Excerpts from a dataset:
Start of Block

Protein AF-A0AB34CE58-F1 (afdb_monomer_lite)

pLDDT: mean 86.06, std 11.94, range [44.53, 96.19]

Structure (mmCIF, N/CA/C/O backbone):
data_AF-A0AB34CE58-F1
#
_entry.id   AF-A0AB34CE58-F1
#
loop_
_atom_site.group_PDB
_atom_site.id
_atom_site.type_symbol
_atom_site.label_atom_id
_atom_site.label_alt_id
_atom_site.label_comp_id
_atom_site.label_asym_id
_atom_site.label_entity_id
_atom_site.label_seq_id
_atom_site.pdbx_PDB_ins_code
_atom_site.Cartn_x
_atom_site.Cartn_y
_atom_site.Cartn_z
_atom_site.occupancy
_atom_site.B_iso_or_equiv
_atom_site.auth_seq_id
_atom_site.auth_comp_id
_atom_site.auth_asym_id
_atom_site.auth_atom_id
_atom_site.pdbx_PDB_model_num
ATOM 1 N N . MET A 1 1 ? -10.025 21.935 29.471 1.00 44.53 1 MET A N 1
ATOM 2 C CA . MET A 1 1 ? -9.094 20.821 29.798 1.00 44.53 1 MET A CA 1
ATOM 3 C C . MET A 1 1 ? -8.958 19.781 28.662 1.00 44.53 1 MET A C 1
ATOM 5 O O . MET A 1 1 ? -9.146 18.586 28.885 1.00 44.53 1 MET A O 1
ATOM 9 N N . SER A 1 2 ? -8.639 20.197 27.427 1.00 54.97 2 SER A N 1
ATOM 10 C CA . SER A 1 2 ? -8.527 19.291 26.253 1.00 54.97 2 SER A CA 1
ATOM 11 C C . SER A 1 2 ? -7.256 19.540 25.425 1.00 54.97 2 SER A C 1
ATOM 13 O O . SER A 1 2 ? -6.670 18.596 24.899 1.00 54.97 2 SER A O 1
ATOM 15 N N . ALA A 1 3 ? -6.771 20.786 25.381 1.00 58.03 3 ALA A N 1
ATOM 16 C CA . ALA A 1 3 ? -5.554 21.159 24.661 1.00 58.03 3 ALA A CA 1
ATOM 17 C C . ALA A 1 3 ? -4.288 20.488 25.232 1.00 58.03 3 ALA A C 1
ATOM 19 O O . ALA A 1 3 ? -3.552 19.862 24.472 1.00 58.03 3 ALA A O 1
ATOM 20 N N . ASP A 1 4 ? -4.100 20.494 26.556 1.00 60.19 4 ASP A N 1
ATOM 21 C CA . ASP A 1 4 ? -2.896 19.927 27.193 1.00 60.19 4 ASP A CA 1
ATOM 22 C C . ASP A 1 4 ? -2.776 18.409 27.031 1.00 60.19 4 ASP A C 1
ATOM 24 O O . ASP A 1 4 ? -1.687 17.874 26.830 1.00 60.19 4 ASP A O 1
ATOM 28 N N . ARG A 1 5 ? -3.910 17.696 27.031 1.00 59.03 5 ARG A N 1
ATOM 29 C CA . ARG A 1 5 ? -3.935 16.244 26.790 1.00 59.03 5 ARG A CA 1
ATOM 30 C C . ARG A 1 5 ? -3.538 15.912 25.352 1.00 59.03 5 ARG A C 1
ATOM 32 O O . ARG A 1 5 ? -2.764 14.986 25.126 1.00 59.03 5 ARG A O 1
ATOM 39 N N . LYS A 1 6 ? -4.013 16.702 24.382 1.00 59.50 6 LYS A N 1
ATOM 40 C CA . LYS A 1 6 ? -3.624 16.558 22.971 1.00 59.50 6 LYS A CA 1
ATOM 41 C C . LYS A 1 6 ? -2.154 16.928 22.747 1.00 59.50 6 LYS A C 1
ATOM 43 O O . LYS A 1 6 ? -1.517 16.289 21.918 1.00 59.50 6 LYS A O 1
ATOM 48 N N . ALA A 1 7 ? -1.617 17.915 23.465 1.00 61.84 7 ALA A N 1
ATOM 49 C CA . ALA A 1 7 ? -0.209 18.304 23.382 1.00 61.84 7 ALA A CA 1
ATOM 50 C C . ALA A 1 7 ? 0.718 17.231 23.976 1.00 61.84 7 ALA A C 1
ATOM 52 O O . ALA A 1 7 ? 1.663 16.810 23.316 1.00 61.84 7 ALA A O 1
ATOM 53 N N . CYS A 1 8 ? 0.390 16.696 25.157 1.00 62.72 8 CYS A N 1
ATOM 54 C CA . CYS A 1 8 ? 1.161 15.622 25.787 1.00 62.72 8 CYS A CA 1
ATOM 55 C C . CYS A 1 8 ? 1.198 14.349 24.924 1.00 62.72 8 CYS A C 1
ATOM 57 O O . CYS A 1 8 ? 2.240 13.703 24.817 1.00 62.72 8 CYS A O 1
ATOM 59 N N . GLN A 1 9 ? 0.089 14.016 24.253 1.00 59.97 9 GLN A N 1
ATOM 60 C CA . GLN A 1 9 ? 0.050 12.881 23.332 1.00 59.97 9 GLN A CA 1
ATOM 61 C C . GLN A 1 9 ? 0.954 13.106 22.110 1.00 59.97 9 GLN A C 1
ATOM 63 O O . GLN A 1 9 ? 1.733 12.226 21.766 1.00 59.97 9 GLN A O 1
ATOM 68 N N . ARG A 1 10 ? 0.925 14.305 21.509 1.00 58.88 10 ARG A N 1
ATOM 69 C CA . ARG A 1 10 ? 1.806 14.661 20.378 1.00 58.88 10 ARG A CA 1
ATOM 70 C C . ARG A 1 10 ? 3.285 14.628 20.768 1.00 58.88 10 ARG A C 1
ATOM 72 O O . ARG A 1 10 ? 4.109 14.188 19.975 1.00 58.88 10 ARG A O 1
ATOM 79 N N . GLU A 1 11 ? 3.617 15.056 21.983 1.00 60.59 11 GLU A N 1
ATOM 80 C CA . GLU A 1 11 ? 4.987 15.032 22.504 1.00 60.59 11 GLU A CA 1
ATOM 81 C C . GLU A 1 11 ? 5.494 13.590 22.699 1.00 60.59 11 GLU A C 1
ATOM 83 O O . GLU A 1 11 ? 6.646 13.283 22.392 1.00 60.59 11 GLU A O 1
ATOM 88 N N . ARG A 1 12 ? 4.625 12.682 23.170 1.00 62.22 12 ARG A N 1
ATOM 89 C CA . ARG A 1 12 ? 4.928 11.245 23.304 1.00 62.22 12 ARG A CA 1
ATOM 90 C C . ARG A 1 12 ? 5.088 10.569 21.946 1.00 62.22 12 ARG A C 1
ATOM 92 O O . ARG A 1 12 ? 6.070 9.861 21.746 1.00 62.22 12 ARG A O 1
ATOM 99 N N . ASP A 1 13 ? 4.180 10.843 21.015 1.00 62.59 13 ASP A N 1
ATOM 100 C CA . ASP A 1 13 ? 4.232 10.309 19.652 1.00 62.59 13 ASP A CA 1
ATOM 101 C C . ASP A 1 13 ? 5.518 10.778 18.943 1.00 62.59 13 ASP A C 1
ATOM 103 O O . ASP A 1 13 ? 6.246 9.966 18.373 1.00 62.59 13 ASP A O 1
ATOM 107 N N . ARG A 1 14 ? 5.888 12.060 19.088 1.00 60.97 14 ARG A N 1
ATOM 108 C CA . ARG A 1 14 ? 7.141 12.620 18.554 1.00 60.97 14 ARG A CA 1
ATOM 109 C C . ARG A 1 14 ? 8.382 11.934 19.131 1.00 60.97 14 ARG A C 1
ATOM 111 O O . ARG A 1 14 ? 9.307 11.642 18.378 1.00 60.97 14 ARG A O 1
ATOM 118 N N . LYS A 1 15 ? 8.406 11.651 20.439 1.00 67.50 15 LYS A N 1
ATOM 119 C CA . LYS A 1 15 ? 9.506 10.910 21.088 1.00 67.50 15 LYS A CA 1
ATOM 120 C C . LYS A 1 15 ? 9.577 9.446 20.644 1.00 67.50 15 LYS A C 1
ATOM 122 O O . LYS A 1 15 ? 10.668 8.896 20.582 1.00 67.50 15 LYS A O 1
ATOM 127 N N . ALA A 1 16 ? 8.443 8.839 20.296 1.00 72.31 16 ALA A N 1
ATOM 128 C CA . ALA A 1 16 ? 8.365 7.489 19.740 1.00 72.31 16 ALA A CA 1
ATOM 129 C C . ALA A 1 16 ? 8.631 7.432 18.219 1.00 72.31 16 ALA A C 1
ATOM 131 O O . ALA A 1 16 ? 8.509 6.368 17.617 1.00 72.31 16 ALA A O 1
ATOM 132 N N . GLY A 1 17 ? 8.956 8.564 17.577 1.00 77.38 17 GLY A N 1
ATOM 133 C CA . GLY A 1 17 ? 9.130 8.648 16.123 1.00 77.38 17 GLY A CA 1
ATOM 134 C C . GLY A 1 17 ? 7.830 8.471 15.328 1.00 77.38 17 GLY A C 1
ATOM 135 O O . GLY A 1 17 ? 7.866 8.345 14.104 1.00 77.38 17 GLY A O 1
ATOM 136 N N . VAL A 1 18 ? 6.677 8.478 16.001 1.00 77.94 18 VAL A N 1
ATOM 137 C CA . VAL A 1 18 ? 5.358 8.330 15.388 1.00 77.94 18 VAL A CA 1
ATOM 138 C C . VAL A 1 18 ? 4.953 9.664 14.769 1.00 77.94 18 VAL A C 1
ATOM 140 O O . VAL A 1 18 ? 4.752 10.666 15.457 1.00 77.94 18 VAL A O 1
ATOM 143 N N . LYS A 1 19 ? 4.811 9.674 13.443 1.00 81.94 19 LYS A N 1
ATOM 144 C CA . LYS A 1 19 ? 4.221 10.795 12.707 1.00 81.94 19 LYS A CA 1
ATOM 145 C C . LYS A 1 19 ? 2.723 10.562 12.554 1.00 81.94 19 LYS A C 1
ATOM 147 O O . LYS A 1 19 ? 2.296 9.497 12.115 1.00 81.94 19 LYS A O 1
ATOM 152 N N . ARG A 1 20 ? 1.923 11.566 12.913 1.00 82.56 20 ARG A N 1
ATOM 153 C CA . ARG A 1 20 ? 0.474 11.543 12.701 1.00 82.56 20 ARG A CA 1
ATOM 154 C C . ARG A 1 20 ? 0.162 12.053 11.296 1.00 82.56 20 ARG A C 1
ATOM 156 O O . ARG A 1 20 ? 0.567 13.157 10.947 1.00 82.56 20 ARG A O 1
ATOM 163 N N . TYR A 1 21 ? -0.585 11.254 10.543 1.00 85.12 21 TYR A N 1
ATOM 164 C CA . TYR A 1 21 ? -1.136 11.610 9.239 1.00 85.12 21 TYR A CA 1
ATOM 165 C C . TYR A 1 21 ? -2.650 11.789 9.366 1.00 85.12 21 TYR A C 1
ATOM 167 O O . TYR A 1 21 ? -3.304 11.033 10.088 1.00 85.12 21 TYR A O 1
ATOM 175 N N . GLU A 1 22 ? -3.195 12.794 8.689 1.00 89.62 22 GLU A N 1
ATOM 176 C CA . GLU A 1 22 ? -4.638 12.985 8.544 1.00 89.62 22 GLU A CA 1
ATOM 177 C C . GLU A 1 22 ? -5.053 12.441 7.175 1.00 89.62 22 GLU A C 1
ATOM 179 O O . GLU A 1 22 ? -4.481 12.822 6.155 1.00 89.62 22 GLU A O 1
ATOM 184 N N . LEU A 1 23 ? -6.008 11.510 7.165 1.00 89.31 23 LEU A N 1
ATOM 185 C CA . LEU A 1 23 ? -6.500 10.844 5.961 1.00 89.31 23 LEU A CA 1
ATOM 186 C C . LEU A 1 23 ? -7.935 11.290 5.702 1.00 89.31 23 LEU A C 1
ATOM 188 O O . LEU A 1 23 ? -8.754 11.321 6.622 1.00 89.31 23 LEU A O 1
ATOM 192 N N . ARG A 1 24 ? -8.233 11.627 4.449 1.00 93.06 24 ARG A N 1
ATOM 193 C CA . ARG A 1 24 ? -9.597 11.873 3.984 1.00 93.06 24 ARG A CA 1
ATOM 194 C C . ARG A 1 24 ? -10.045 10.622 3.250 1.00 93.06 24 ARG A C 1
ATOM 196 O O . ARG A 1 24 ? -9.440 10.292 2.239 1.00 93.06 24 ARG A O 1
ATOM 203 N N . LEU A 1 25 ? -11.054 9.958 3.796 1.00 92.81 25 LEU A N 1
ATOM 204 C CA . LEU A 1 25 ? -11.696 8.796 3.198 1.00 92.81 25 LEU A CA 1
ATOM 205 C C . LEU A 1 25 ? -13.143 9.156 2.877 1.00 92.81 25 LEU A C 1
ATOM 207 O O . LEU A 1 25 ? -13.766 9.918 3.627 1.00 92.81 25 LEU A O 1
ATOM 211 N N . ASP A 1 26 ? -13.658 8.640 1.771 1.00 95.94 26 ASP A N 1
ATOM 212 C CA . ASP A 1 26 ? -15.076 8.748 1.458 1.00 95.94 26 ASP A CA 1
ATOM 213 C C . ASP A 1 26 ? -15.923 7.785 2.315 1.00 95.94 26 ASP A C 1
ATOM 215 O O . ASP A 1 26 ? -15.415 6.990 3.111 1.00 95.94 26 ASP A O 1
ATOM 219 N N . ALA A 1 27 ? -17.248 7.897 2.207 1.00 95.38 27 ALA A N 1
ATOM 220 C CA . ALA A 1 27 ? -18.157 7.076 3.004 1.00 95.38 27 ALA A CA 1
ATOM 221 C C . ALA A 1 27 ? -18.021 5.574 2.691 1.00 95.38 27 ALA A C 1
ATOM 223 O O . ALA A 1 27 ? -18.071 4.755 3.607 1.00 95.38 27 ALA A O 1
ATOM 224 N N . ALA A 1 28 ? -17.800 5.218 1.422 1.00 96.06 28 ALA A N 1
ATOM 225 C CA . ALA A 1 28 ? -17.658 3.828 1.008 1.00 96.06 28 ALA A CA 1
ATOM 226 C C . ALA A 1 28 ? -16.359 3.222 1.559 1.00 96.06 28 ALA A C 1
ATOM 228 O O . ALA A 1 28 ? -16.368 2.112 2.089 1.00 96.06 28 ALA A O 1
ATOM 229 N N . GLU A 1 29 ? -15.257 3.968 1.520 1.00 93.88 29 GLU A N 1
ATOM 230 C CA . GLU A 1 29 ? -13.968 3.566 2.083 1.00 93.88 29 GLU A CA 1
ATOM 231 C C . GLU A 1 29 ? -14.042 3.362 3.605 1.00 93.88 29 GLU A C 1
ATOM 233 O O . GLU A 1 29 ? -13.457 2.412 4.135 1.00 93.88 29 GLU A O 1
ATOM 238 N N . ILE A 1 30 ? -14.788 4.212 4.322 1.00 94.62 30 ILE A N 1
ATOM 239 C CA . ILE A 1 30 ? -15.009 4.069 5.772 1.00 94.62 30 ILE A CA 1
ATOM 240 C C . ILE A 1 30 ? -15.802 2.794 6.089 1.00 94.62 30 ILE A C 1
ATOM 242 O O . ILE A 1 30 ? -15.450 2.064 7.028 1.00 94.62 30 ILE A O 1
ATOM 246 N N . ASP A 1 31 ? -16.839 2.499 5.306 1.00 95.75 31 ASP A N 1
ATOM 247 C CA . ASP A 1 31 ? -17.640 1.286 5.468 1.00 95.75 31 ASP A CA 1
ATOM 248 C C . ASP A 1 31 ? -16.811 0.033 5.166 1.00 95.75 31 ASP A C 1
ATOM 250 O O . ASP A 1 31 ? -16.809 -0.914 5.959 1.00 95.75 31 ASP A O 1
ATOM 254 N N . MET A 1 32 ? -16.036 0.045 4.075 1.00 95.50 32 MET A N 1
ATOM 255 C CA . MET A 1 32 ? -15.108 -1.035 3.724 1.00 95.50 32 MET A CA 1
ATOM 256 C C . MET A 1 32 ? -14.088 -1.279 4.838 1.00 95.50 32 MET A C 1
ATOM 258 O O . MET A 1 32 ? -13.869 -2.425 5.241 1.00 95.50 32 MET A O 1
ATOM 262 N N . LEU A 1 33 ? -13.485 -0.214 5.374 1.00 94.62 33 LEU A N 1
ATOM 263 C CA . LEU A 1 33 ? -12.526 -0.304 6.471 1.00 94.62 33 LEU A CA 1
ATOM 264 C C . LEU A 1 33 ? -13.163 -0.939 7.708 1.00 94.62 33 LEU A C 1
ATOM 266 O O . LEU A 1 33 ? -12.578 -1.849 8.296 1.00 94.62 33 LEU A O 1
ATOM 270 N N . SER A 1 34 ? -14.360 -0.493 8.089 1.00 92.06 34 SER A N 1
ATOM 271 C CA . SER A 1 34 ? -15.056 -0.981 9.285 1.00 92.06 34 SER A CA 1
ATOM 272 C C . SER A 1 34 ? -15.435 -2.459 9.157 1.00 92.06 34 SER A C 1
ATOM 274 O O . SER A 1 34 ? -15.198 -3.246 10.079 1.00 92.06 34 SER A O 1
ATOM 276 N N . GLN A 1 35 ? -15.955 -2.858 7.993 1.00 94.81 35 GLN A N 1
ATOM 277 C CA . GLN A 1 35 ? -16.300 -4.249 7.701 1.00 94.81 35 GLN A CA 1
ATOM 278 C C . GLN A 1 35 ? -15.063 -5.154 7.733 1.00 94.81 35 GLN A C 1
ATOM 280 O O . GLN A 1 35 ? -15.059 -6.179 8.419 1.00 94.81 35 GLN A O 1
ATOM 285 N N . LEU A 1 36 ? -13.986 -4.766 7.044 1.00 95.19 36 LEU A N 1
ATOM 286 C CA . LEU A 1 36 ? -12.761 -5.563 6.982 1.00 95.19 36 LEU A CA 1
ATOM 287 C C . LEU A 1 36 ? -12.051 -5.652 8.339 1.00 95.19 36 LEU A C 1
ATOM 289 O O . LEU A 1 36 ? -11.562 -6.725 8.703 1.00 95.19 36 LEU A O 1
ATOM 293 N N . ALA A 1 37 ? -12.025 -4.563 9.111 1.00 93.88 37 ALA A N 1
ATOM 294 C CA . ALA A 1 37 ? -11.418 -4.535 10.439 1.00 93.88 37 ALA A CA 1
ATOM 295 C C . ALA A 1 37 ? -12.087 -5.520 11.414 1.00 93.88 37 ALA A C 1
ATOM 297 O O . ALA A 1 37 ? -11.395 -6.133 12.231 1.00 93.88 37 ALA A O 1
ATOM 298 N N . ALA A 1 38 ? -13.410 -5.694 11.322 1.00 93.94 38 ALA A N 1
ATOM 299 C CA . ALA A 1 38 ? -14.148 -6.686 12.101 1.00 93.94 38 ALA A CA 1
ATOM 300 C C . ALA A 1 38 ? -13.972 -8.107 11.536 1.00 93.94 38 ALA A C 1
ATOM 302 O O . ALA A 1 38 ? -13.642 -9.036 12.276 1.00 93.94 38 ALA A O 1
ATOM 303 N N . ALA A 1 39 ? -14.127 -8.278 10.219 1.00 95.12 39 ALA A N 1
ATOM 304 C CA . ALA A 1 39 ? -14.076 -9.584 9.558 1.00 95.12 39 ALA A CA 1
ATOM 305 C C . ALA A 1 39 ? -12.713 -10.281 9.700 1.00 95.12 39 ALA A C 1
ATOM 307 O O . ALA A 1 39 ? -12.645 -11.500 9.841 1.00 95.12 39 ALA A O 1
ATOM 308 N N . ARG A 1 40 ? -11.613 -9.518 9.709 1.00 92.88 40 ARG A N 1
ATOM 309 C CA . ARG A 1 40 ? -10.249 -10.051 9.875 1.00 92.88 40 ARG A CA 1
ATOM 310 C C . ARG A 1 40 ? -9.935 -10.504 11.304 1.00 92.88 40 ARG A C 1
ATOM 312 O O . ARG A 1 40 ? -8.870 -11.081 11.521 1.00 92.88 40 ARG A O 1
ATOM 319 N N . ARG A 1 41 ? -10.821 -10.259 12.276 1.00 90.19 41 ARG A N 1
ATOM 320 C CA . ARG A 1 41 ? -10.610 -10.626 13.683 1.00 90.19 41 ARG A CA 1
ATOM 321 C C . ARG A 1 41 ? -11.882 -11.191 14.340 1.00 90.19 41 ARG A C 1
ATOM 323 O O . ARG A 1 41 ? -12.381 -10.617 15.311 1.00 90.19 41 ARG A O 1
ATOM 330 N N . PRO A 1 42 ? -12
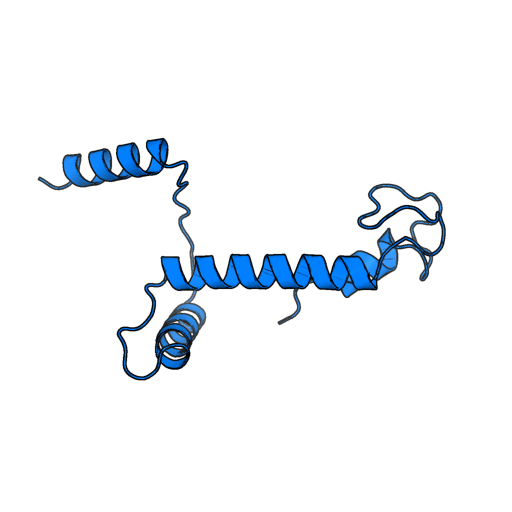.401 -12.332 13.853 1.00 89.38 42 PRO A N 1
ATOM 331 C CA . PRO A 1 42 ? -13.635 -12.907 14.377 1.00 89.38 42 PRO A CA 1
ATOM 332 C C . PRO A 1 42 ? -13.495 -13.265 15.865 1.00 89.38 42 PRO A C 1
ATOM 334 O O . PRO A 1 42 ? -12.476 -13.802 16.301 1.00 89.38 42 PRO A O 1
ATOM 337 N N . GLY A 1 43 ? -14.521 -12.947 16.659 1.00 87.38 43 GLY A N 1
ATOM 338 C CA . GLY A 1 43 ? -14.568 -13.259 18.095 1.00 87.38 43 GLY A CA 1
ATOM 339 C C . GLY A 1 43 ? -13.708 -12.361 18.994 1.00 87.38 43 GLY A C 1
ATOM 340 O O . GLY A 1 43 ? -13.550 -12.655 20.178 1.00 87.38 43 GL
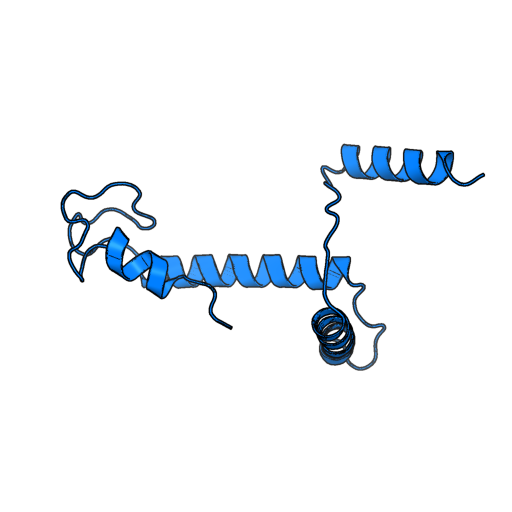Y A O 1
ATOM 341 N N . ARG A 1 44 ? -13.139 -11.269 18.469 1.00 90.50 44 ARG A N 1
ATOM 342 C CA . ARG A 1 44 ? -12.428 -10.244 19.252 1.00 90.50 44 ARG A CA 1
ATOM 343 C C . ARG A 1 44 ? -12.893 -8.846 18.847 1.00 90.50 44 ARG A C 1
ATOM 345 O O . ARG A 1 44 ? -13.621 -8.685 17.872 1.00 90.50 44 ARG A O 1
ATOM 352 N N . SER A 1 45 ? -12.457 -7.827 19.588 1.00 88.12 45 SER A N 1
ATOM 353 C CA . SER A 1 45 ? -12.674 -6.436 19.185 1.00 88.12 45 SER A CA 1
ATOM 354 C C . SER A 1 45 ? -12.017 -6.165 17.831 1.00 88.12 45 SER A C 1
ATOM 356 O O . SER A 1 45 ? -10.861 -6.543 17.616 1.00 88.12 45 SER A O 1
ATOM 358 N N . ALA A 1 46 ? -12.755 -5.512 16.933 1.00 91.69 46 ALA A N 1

End of Block

▸ Aim of the exercise
Among the entries above, locate the lines containing "ATOM 30 C C" and "ATOM 41 C C", and transcribe exactly those two lines and all lines between.

▸ Response
ATOM 30 C C . ARG A 1 5 ? -3.538 15.912 25.352 1.00 59.03 5 ARG A C 1
ATOM 32 O O . ARG A 1 5 ? -2.764 14.986 25.126 1.00 59.03 5 ARG A O 1
ATOM 39 N N . LYS A 1 6 ? -4.013 16.702 24.382 1.00 59.50 6 LYS A N 1
ATOM 40 C CA . LYS A 1 6 ? -3.624 16.558 22.971 1.00 59.50 6 LYS A CA 1
ATOM 41 C C . LYS A 1 6 ? -2.154 16.928 22.747 1.00 59.50 6 LYS A C 1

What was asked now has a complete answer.